- TASK STATEMENT
Beneath this line is the data. Output exactly the lines from the line with "Protein AF-A0A3N5KRW2-F1 (afdb_monomer_lite)" to the line with "ATOM 5 O O . MET", both ends included, and nothing more.

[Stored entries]
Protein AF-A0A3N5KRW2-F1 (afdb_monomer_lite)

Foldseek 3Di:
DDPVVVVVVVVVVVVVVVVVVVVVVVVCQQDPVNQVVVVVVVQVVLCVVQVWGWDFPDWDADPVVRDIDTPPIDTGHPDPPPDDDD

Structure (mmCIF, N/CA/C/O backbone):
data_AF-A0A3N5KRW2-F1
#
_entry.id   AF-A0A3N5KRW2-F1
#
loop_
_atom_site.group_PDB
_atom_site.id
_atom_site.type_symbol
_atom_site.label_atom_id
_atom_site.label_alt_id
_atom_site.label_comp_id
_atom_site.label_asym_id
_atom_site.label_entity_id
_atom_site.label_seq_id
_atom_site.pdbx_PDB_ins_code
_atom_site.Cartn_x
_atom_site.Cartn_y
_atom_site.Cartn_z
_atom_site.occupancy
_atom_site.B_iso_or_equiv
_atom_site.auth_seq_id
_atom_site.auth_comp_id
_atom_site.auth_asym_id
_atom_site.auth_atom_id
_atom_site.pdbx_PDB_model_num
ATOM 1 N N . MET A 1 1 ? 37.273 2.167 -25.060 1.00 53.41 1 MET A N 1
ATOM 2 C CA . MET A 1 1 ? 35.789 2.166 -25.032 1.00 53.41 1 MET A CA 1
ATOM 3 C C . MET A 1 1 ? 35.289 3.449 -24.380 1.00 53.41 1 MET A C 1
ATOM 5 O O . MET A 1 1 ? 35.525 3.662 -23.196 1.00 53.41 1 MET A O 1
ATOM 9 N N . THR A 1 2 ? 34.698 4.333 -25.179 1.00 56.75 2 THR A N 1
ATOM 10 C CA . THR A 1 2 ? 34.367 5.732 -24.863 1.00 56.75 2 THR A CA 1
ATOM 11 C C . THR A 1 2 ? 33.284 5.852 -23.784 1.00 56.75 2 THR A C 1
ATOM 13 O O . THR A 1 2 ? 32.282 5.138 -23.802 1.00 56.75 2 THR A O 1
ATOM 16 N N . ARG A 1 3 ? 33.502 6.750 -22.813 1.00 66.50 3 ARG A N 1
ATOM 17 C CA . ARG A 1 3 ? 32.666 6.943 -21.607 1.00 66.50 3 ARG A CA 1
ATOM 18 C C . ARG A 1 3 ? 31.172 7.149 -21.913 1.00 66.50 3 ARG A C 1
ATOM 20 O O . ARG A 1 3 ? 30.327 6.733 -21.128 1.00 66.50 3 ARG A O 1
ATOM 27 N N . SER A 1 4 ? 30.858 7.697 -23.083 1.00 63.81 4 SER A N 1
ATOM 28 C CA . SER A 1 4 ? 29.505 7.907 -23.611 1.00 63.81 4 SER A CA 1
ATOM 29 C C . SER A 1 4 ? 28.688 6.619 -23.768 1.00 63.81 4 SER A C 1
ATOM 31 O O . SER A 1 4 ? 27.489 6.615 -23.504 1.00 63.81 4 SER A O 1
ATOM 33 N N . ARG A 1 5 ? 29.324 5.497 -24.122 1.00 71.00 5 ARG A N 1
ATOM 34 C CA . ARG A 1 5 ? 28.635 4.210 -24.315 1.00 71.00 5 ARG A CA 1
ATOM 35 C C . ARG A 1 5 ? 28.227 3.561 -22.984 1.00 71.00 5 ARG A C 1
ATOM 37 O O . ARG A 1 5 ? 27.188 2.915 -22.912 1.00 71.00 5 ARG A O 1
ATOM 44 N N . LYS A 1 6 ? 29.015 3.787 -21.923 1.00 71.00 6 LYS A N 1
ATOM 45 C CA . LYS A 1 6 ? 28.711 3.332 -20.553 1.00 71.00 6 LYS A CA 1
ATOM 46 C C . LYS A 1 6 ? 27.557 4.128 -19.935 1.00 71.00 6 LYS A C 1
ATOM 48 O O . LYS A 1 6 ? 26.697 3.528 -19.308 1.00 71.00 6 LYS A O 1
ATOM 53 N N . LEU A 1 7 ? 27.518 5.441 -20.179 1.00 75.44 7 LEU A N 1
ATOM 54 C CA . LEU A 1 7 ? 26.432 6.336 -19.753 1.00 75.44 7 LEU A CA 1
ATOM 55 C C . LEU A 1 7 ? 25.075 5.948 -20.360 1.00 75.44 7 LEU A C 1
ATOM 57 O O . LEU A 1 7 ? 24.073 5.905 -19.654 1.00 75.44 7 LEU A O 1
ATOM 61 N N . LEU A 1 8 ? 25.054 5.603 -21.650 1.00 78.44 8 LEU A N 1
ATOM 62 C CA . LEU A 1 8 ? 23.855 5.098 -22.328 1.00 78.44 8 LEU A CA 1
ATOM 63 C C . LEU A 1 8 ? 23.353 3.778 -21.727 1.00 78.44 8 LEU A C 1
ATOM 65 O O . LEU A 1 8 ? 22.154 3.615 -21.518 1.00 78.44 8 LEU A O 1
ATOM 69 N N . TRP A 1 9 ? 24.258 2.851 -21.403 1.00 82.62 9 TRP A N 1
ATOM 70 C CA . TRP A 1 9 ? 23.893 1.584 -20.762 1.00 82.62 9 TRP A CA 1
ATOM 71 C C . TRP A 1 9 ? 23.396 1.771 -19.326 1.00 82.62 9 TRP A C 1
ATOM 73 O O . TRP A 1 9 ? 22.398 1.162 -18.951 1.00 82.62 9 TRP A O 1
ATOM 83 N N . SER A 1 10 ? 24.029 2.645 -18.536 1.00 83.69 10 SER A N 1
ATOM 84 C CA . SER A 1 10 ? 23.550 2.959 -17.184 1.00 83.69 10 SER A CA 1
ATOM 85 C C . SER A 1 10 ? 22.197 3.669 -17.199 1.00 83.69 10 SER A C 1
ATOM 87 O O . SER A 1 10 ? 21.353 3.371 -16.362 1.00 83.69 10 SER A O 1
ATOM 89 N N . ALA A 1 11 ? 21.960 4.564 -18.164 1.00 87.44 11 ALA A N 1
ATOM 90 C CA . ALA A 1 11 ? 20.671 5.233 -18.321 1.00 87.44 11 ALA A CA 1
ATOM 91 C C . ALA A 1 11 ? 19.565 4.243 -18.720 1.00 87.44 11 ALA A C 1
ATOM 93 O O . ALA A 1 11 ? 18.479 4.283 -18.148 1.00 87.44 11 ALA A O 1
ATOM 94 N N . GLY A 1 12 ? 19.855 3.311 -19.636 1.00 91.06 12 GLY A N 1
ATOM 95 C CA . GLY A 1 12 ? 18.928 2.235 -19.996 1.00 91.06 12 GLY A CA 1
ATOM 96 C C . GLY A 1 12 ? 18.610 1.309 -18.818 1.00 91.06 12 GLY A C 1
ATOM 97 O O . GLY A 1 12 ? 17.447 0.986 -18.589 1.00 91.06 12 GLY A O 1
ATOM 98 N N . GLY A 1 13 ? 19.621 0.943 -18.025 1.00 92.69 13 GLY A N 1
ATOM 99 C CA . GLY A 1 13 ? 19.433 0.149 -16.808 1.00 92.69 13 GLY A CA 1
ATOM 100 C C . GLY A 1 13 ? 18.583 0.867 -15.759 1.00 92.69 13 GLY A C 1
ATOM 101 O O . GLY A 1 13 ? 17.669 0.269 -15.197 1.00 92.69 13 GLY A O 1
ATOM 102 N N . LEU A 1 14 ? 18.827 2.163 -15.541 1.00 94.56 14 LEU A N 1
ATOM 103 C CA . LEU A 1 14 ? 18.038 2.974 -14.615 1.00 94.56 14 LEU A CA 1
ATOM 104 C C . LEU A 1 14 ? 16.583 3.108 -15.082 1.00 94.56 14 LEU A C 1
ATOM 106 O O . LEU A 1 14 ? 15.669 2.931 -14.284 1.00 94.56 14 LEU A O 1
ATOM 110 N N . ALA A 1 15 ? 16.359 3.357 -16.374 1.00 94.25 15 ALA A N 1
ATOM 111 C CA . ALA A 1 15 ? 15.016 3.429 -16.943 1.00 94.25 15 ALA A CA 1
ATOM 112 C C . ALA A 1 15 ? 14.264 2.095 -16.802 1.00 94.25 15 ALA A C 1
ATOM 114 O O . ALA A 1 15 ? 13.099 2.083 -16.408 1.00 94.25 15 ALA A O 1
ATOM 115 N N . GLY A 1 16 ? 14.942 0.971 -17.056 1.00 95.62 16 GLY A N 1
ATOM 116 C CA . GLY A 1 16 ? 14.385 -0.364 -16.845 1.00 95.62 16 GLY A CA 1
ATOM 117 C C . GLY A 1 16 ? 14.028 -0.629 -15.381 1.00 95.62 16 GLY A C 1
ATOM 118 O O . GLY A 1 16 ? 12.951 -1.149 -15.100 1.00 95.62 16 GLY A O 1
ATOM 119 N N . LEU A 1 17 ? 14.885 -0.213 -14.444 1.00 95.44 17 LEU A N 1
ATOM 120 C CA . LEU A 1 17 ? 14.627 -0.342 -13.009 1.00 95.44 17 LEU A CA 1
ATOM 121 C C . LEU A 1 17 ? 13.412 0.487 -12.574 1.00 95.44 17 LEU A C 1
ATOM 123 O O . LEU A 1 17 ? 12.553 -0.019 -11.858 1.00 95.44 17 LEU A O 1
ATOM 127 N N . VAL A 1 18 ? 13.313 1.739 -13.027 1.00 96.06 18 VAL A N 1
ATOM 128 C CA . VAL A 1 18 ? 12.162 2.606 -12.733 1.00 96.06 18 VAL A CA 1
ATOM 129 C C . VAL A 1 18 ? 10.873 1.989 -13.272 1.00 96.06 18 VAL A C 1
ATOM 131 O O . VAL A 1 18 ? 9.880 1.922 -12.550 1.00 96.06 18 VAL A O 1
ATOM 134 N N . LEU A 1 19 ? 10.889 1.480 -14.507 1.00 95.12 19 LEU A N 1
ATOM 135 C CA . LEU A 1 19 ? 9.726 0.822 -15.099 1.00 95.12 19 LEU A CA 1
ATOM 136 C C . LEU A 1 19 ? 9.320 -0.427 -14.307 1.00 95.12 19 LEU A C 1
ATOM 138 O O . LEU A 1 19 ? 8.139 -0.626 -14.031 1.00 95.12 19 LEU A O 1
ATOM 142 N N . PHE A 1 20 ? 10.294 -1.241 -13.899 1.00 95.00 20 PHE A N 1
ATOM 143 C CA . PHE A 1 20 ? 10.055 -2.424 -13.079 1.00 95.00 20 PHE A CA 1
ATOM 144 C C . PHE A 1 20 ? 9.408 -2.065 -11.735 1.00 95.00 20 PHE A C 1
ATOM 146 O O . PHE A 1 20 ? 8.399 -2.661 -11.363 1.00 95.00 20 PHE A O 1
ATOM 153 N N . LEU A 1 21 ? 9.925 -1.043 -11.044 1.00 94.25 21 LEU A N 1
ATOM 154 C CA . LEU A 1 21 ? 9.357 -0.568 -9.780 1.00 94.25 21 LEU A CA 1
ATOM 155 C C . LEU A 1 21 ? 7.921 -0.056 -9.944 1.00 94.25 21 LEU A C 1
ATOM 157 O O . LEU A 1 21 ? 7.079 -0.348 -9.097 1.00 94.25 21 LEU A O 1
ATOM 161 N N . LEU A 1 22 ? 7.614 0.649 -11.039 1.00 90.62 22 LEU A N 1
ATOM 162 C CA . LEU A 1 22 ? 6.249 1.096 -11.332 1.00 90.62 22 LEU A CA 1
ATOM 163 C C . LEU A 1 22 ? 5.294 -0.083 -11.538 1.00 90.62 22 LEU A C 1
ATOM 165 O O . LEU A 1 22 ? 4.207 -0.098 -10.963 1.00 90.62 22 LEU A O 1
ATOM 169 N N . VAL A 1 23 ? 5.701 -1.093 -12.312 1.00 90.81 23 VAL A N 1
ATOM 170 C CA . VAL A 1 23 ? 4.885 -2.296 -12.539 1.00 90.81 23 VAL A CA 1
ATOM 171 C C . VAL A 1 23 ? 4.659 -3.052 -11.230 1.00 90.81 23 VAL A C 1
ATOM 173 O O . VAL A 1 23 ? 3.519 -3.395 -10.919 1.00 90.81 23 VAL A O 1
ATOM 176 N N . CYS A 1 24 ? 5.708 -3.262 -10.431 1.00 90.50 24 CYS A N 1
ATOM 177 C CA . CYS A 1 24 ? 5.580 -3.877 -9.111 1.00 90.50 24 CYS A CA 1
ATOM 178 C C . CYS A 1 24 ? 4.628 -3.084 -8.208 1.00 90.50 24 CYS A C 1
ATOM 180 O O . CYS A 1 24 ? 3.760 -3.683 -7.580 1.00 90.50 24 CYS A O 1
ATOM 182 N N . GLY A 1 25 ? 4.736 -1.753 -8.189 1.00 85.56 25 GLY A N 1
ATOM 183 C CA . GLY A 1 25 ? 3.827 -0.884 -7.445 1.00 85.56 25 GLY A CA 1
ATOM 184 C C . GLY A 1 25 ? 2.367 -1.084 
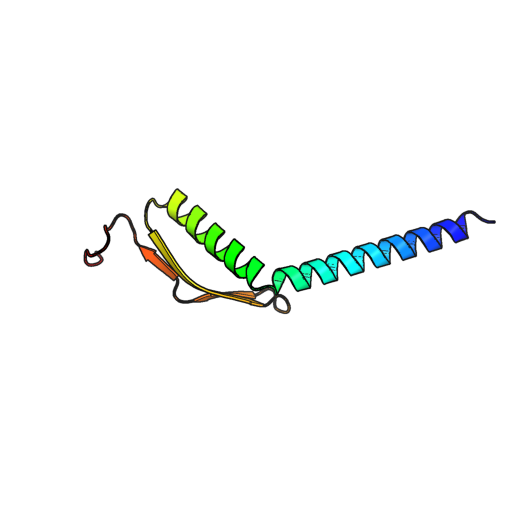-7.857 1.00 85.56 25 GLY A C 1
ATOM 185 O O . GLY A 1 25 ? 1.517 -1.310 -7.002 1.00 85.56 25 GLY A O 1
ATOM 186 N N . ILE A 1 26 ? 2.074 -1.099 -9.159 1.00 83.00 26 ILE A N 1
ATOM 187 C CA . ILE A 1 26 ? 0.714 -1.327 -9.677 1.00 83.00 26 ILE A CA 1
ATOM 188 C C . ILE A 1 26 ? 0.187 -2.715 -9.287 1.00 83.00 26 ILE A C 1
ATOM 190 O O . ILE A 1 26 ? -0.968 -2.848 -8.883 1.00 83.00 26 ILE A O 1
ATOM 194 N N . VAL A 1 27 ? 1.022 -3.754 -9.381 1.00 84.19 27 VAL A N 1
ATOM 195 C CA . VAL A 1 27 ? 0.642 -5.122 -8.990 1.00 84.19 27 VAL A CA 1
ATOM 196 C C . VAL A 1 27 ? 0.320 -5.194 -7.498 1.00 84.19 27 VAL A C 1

...

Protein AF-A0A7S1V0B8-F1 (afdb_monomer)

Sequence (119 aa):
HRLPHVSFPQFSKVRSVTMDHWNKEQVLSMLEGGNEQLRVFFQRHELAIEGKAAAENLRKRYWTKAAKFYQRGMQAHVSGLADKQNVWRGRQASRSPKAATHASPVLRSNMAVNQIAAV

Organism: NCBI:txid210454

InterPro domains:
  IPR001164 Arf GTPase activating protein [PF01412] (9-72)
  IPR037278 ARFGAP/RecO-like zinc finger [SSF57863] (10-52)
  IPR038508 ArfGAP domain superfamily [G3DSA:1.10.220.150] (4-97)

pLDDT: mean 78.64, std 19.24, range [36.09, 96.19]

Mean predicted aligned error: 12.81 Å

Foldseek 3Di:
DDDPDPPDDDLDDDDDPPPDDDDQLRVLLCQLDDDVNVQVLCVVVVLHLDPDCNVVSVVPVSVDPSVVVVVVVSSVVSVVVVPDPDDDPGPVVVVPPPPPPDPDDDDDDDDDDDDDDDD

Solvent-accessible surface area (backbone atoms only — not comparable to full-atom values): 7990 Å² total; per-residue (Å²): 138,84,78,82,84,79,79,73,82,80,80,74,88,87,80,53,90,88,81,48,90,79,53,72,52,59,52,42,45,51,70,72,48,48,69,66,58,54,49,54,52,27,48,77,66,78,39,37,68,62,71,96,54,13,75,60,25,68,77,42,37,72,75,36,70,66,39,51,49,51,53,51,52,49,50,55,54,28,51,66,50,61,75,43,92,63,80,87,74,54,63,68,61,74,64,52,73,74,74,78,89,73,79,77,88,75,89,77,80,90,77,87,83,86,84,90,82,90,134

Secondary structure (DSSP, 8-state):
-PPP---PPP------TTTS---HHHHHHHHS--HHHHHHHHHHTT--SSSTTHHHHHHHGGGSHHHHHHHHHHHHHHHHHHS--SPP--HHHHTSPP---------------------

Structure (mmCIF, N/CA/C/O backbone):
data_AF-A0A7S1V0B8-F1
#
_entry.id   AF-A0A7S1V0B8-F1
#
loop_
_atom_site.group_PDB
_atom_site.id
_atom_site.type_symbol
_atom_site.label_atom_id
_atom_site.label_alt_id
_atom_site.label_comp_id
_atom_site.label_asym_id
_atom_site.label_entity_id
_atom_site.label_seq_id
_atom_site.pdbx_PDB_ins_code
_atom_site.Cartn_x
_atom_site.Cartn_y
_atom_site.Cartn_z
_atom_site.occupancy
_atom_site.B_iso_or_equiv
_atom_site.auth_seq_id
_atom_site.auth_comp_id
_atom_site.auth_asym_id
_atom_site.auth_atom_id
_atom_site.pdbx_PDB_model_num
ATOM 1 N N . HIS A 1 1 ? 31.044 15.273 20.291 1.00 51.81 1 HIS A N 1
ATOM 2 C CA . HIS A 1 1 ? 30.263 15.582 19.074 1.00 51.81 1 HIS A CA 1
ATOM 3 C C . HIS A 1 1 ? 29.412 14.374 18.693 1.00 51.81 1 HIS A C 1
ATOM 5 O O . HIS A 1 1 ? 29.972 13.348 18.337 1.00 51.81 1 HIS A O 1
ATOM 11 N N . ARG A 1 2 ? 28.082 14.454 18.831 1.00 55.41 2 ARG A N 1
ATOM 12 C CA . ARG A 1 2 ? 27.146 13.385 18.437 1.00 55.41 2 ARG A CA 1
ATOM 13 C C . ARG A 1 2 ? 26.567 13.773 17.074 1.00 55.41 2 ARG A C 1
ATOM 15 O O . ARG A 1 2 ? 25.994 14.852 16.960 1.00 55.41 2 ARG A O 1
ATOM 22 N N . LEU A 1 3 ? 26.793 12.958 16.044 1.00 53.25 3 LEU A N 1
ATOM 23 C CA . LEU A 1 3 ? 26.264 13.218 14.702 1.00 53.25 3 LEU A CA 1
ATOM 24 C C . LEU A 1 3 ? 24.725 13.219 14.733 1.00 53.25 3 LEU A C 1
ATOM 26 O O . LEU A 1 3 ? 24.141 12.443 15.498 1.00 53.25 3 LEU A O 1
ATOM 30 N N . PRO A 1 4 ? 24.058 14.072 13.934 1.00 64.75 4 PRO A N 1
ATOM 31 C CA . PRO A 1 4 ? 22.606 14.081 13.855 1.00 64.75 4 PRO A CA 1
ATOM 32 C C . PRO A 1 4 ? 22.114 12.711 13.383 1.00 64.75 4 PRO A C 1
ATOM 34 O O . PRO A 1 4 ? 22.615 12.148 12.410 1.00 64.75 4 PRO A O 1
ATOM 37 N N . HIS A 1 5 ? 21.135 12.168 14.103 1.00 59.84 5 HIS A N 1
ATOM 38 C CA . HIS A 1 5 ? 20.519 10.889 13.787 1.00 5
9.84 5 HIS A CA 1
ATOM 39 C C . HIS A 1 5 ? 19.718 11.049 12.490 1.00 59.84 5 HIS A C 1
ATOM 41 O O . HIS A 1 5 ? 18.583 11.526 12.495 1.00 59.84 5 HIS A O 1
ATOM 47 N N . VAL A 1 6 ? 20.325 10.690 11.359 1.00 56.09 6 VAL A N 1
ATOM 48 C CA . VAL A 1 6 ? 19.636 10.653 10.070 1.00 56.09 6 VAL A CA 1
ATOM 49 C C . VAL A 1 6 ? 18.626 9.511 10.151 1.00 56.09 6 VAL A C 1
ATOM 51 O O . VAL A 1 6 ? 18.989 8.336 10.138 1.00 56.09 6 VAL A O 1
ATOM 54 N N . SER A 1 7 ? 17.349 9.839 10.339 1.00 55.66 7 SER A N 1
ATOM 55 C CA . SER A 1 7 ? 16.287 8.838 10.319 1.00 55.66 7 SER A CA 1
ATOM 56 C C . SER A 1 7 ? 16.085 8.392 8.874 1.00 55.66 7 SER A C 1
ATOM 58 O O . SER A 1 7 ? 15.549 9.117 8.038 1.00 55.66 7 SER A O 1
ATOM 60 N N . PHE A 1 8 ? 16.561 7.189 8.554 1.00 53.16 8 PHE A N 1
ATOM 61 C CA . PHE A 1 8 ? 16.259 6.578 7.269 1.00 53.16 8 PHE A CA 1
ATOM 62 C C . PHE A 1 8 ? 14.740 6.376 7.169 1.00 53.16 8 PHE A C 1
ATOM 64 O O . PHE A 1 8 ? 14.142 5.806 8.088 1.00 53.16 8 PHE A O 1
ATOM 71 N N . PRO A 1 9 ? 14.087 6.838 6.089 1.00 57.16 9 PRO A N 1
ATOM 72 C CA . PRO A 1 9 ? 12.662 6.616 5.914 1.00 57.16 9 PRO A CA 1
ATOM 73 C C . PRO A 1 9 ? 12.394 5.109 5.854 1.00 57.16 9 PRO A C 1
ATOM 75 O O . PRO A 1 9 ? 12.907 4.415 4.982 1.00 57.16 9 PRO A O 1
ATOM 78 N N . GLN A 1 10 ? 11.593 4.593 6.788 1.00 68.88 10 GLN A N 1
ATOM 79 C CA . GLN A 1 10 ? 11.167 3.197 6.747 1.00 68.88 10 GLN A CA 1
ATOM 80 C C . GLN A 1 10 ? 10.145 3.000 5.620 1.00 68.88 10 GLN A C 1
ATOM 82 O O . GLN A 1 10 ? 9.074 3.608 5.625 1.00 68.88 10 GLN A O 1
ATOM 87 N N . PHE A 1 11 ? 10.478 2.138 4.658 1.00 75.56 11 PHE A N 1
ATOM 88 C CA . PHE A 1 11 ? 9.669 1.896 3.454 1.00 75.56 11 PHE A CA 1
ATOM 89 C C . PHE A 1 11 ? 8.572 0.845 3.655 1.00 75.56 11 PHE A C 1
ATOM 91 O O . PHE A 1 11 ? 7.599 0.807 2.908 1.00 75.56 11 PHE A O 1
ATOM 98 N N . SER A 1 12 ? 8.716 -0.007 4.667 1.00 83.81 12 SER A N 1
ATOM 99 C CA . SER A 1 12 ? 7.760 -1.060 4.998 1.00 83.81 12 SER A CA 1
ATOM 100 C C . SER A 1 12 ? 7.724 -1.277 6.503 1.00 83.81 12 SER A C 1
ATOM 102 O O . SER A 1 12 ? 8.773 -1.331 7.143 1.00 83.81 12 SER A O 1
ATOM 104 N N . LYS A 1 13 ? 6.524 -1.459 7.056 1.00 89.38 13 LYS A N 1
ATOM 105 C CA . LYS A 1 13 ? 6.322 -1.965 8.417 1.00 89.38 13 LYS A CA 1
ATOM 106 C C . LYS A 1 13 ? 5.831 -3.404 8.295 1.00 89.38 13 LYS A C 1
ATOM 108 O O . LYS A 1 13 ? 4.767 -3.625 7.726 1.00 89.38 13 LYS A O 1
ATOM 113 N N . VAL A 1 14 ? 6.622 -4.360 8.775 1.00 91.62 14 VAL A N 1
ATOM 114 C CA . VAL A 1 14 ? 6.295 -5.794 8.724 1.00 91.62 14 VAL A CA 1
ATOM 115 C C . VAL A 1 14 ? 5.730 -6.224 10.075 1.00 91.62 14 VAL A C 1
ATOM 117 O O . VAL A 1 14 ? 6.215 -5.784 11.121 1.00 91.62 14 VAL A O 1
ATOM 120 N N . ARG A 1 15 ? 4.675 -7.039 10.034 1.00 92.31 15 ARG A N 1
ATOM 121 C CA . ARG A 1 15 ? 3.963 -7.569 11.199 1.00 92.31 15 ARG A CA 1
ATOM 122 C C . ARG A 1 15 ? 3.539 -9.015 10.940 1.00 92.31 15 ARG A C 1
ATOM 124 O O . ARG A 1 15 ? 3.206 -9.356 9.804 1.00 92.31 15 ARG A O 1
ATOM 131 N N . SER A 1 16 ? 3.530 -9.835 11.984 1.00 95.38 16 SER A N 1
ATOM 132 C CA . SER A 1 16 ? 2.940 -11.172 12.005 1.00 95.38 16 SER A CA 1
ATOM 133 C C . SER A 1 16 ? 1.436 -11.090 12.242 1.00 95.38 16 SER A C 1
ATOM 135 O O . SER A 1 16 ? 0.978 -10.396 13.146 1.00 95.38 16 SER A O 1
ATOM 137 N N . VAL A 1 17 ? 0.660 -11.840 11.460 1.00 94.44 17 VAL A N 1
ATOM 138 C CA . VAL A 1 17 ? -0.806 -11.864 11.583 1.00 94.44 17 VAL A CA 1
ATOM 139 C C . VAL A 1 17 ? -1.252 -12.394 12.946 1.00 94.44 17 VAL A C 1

- SOLUTION TO THIS TASK
Protein AF-A0A3N5KRW2-F1 (afdb_monomer_lite)

Foldseek 3Di:
DDPVVVVVVVVVVVVVVVVVVVVVVVVCQQDPVNQVVVVVVVQVVLCVVQVWGWDFPDWDADPVVRDIDTPPIDTGHPDPPPDDDD

Structure (mmCIF, N/CA/C/O backbone):
data_AF-A0A3N5KRW2-F1
#
_entry.id   AF-A0A3N5KRW2-F1
#
loop_
_atom_site.group_PDB
_atom_site.id
_atom_site.type_symbol
_atom_site.label_atom_id
_atom_site.label_alt_id
_atom_site.label_comp_id
_atom_site.label_asym_id
_atom_site.label_entity_id
_atom_site.label_seq_id
_atom_site.pdbx_PDB_ins_code
_atom_site.Cartn_x
_atom_site.Cartn_y
_atom_site.Cartn_z
_atom_site.occupancy
_atom_site.B_iso_or_equiv
_atom_site.auth_seq_id
_atom_site.auth_comp_id
_atom_site.auth_asym_id
_atom_site.auth_atom_id
_atom_site.pdbx_PDB_model_num
ATOM 1 N N . MET A 1 1 ? 37.273 2.167 -25.060 1.00 53.41 1 MET A N 1
ATOM 2 C CA . MET A 1 1 ? 35.789 2.166 -25.032 1.00 53.41 1 MET A CA 1
ATOM 3 C C . MET A 1 1 ? 35.289 3.449 -24.380 1.00 53.41 1 MET A C 1
ATOM 5 O O . MET A 1 1 ? 35.525 3.662 -23.196 1.00 53.41 1 MET A O 1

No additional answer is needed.